Monday, October 04, 2010

Finding Buried Treasure.

These days it's very hard for me to find a book on Ancient Greece I don't already have. Every week I poke around Borders looking for something new on the subject, and every month I do a search on Amazon's massive website to see if I missed anything. Lately it seems the only books I don't have on Ancient Greece are ones I can't afford (some textbooks cost well over a hundred dollars). So imagine my surprise when I nonchalantly glided into a used book store the other day and found (gasp!) a book on Ancient Greece I'd never seen...for only seven bucks!

A History of The Greek City States 700-338 B.C. by Raphael Sealey is a great find. Published in 1976, this book gives a basic account of...well, the Greek city-states between 700-338 BCE. But what makes it stand out is the level of detail.

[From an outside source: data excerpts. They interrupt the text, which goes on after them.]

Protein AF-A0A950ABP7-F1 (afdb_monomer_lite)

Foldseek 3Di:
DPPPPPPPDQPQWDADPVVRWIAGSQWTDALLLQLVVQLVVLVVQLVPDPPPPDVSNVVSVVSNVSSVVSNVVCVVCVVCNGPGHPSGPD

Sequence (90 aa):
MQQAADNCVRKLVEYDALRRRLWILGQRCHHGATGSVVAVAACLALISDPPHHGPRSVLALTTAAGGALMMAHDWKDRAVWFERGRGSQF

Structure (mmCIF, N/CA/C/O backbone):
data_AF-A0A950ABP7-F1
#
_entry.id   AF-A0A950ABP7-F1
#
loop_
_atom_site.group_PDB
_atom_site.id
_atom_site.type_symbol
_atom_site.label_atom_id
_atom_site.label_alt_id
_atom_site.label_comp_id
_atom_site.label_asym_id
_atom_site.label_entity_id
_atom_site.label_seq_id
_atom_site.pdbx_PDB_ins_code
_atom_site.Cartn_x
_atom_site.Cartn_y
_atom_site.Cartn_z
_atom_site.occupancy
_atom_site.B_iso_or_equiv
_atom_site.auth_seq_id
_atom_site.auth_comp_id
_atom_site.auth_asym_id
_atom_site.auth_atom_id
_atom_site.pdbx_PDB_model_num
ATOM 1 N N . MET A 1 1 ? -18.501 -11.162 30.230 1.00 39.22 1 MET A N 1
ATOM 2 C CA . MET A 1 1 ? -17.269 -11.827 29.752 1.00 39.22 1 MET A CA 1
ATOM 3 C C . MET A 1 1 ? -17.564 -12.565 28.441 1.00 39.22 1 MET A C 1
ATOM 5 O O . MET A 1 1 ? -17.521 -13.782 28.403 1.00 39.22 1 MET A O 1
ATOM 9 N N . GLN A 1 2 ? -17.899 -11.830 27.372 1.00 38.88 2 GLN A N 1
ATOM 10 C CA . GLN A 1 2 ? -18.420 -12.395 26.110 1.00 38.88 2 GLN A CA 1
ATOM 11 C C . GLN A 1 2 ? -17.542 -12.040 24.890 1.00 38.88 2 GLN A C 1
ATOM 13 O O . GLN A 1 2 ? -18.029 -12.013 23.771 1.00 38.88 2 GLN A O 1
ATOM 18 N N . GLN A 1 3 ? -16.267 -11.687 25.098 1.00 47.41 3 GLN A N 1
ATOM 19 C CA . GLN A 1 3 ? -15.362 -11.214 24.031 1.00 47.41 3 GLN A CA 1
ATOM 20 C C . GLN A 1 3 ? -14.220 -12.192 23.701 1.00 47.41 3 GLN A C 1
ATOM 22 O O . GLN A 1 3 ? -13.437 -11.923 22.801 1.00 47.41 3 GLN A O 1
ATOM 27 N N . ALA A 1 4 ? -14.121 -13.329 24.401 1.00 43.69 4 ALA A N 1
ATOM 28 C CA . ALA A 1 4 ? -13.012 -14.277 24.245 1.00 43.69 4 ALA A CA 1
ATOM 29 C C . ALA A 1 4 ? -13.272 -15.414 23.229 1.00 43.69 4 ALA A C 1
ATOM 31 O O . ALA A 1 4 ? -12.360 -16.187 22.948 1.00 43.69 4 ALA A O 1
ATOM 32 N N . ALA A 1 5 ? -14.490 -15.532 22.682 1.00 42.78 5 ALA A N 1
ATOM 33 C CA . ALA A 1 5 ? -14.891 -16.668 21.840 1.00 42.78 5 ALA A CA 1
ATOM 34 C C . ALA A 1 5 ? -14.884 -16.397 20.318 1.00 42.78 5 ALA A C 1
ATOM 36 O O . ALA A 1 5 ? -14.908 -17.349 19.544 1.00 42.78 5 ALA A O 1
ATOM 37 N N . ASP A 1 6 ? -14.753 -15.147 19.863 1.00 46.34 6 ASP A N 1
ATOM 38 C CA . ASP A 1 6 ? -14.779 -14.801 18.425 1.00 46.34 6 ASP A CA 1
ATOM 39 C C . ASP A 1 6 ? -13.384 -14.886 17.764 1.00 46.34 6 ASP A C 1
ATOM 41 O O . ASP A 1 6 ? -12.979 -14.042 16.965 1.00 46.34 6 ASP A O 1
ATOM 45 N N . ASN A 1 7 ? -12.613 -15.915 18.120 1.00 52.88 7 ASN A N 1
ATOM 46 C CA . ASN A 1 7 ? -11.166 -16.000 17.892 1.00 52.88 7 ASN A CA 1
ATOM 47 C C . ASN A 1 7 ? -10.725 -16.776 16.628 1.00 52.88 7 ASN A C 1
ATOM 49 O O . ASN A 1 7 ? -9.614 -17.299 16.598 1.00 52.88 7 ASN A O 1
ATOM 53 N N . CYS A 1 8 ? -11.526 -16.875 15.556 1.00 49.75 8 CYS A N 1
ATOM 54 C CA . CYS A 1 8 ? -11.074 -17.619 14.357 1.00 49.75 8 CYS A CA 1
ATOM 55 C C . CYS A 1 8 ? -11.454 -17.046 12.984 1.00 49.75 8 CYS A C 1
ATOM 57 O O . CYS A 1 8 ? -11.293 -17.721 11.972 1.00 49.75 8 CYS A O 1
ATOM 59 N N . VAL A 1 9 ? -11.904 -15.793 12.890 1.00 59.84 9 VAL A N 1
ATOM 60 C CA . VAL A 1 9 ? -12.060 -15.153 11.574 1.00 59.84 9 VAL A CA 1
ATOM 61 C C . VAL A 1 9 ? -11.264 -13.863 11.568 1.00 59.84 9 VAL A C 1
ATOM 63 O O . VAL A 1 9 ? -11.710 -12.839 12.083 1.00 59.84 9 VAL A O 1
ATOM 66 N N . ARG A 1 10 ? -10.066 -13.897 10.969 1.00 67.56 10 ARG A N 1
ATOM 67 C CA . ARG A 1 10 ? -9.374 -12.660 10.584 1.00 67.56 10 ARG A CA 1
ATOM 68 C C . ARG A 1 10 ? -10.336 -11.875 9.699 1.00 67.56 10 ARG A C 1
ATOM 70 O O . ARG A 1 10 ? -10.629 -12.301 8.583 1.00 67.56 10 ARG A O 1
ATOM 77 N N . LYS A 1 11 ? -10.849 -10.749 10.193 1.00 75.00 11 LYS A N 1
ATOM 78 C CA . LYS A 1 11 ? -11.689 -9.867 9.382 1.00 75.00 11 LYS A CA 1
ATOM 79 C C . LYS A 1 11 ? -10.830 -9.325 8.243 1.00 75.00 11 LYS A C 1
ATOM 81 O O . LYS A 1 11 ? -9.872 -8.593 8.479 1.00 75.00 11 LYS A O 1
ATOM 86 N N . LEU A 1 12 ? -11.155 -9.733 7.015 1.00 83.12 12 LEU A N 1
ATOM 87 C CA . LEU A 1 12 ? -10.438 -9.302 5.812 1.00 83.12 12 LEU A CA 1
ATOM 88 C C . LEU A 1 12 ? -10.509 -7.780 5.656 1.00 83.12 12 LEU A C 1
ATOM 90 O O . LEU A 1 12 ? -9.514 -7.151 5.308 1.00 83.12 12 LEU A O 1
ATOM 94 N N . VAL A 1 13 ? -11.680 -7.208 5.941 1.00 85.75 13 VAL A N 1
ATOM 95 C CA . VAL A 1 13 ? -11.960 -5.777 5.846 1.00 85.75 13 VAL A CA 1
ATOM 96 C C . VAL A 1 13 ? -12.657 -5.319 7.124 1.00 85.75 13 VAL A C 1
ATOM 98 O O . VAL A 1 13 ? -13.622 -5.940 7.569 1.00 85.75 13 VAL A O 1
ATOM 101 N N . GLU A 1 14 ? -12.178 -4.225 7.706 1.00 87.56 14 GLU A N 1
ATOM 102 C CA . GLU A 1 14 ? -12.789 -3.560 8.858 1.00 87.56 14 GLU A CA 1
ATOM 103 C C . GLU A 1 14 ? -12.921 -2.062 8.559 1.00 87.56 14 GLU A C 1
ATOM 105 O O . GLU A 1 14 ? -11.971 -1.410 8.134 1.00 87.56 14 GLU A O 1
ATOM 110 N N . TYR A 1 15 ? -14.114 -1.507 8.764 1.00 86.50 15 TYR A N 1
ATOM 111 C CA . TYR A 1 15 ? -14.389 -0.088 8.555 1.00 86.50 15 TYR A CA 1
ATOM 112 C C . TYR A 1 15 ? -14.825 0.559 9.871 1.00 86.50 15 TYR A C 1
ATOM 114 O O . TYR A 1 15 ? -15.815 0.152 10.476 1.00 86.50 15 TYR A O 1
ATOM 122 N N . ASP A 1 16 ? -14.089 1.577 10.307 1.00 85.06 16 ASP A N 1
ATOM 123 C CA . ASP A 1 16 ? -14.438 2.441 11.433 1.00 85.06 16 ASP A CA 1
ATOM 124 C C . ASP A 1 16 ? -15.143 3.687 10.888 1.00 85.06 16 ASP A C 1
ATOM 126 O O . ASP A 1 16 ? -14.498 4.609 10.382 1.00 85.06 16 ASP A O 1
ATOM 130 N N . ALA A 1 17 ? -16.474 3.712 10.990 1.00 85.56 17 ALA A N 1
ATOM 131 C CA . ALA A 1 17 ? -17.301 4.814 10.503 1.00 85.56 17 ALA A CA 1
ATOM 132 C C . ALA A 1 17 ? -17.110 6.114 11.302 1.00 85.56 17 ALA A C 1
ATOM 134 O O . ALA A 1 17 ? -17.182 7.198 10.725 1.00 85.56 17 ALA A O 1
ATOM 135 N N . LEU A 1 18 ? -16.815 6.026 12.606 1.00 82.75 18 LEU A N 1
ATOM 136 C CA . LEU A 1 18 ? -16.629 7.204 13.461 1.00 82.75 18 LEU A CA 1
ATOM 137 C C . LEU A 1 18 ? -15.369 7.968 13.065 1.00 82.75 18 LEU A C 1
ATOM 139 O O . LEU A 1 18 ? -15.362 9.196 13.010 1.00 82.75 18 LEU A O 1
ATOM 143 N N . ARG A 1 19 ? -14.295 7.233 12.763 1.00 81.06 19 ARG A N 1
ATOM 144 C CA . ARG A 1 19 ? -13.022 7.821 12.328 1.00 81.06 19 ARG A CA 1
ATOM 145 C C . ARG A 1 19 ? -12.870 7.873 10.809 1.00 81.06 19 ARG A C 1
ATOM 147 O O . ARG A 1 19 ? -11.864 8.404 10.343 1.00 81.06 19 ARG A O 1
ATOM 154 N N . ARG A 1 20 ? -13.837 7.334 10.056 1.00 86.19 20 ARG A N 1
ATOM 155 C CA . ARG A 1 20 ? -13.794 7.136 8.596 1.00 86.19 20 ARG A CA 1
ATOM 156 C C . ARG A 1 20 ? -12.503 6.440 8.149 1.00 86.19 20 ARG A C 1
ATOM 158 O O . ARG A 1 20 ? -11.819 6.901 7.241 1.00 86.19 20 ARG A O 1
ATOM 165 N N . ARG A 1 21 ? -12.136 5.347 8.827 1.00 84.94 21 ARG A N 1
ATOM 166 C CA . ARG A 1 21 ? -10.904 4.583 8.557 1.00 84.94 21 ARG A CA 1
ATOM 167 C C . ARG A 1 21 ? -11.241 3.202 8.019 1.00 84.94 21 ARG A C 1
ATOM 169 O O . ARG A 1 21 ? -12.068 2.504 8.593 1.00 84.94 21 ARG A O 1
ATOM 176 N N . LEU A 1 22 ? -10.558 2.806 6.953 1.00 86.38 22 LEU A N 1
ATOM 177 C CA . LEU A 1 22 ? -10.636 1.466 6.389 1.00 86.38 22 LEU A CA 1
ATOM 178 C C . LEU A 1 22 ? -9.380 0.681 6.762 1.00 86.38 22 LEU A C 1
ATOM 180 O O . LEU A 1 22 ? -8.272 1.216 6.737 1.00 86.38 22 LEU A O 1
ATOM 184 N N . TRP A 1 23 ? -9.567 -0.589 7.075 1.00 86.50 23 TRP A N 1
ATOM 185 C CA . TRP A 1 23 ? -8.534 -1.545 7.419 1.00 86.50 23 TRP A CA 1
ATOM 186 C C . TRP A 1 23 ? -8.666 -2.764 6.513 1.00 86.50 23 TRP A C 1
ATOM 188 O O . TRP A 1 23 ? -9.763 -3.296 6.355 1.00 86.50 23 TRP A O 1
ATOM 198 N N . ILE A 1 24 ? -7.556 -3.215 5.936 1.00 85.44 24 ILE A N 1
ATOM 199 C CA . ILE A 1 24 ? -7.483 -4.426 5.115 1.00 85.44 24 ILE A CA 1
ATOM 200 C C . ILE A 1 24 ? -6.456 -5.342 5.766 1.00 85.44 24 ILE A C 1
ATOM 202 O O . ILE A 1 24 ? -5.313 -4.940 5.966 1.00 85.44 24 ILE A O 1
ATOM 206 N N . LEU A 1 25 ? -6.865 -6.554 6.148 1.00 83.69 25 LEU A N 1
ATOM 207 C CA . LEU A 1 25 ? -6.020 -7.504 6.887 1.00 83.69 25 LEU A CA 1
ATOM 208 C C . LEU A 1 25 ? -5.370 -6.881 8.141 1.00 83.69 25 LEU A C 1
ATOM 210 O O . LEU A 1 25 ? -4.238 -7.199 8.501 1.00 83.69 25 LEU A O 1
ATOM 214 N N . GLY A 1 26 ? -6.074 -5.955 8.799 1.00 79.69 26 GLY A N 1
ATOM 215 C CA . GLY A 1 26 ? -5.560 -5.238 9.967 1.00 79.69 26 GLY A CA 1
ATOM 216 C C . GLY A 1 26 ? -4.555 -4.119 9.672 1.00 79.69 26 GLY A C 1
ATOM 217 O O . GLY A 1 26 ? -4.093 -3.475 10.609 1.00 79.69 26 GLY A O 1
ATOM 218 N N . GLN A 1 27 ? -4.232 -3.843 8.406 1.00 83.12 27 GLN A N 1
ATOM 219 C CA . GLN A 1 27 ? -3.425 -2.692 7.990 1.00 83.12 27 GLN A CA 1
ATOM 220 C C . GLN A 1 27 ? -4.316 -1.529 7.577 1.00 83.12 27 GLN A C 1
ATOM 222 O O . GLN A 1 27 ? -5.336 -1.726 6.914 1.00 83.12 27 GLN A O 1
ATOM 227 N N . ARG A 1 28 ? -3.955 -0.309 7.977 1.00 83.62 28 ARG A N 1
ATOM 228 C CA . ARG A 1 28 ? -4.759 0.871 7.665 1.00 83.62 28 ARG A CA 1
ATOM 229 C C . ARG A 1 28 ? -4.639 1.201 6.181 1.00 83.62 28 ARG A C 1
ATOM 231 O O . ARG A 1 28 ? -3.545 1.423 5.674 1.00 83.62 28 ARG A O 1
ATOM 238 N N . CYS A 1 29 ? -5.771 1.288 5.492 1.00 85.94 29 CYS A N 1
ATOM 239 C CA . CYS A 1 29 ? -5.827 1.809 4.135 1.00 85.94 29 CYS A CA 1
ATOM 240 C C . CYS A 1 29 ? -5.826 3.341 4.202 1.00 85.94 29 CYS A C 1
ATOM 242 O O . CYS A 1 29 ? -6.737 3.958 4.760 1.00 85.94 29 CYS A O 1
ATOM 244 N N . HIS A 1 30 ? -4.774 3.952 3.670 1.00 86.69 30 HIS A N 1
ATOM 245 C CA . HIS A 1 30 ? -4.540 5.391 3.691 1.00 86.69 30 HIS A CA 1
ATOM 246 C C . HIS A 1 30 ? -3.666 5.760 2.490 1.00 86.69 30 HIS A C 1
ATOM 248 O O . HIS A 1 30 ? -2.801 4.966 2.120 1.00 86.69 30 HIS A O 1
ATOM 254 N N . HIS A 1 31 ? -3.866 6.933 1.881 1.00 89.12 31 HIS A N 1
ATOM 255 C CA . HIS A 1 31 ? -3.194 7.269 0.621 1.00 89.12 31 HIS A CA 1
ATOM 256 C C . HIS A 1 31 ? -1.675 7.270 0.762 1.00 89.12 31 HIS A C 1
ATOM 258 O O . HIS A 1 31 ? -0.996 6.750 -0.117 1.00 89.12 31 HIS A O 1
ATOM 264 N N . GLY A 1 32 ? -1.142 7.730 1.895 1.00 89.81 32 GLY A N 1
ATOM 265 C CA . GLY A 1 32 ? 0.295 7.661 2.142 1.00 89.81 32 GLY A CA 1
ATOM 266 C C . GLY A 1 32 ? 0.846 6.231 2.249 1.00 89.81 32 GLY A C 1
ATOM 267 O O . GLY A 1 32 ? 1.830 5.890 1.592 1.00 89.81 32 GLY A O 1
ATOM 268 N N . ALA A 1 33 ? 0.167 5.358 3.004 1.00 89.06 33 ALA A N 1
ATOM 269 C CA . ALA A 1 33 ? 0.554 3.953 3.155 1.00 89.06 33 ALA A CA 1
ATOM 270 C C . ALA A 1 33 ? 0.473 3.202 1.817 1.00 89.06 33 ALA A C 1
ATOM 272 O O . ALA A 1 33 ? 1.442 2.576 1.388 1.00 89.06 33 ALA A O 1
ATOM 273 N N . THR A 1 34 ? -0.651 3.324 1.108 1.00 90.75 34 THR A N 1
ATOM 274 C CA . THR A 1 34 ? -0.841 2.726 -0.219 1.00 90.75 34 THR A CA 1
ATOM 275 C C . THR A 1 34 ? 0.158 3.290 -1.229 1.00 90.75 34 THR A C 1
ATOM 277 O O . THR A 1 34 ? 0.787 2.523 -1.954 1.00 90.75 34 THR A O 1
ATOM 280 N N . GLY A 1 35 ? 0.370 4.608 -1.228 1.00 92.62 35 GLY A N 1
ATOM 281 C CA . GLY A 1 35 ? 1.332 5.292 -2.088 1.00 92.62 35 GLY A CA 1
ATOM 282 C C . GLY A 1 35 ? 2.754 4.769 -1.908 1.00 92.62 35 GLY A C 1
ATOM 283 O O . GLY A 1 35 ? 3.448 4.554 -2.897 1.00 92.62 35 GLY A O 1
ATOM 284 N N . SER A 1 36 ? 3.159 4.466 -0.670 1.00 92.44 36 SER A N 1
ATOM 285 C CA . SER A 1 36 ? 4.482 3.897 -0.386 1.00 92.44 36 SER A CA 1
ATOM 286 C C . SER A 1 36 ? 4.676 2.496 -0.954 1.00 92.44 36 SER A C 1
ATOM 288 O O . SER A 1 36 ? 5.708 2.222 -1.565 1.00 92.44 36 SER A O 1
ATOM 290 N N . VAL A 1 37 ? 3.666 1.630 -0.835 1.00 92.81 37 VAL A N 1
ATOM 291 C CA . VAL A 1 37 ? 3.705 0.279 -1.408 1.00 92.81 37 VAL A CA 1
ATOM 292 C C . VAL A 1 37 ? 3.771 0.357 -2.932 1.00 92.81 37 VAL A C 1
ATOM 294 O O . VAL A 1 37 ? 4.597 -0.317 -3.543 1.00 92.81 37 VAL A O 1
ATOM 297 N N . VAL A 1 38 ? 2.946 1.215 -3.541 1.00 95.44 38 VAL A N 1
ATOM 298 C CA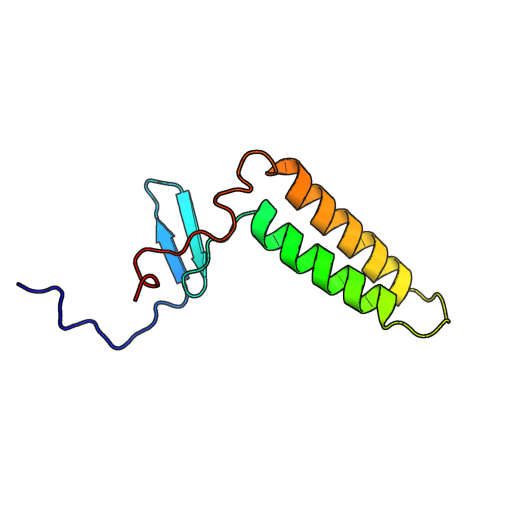 . VAL A 1 38 ? 2.928 1.435 -4.994 1.00 95.44 38 VAL A CA 1
ATOM 299 C C . VAL A 1 38 ? 4.273 1.968 -5.487 1.00 95.44 38 VAL A C 1
ATOM 301 O O . VAL A 1 38 ? 4.825 1.427 -6.444 1.00 95.44 38 VAL A O 1
ATOM 304 N N . ALA A 1 39 ? 4.829 2.984 -4.821 1.00 96.31 39 ALA A N 1
ATOM 305 C CA . ALA A 1 39 ? 6.105 3.581 -5.196 1.00 96.31 39 ALA A CA 1
ATOM 306 C C . ALA A 1 39 ? 7.251 2.566 -5.114 1.00 96.31 39 ALA A C 1
ATOM 308 O O . ALA A 1 39 ? 8.012 2.427 -6.067 1.00 96.31 39 ALA A O 1
ATOM 309 N N . VAL A 1 40 ? 7.344 1.809 -4.015 1.00 96.31 40 VAL A N 1
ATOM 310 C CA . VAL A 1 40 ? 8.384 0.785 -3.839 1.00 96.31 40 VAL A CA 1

The author dives into not only what happened but WHY. Take a look at this paragraph from Appendix A, which tries to explain some oddities in Cleisthenes' division of the trittyes, demes and tribes:

"Usually each trittys held a connected parcel of territory, but [D.M.] Lewis draws attention to some anomalies. Two of these are especially revealing. The first concerns the costal trittys of the tribe Pandionis. Most of this trittys lay in a block south of Brauron; but the deme Probalinthos, just south of Marathon, belonged to the same trittys, although seperated from it by the coastal trittys of the tribe Aegeis. This anomaly can be explained.

There was a much older unit, the Tetrapolis, consisting of the adjacent villages of Marathon, Oenoe, Trikorythos and Probalinthos; this continued to perform religious functions; indeed as late as the first century B.C., on occasion when the Athenian state sent the sacred deputation called the Pythias to Delphi, the Marathonian Tetrapolis sent its own seperate envoys. Cleisthenes detached Probalinthos from the old Tetrapolis and allocated it to the more distant trittys of the tribe Pandionis. The district of Marathon had Peisistratid connections; the anomaly surely reveals a desire to prevent the old Tetrapolis from retaining political significance."


Super detailed, right? Although all this convoluted stuff might explain why I'm one of the few people crazy enough to take on this time period in Athenian history. There's a LOT going on!

In short, A History of The Greek City States 700-338 B.C. is full of maps, illustrations, notes and interesting ideas. If you can find it or order it online, it's a good one to have in your collection (at least if you love ridiculous amounts of detail like me).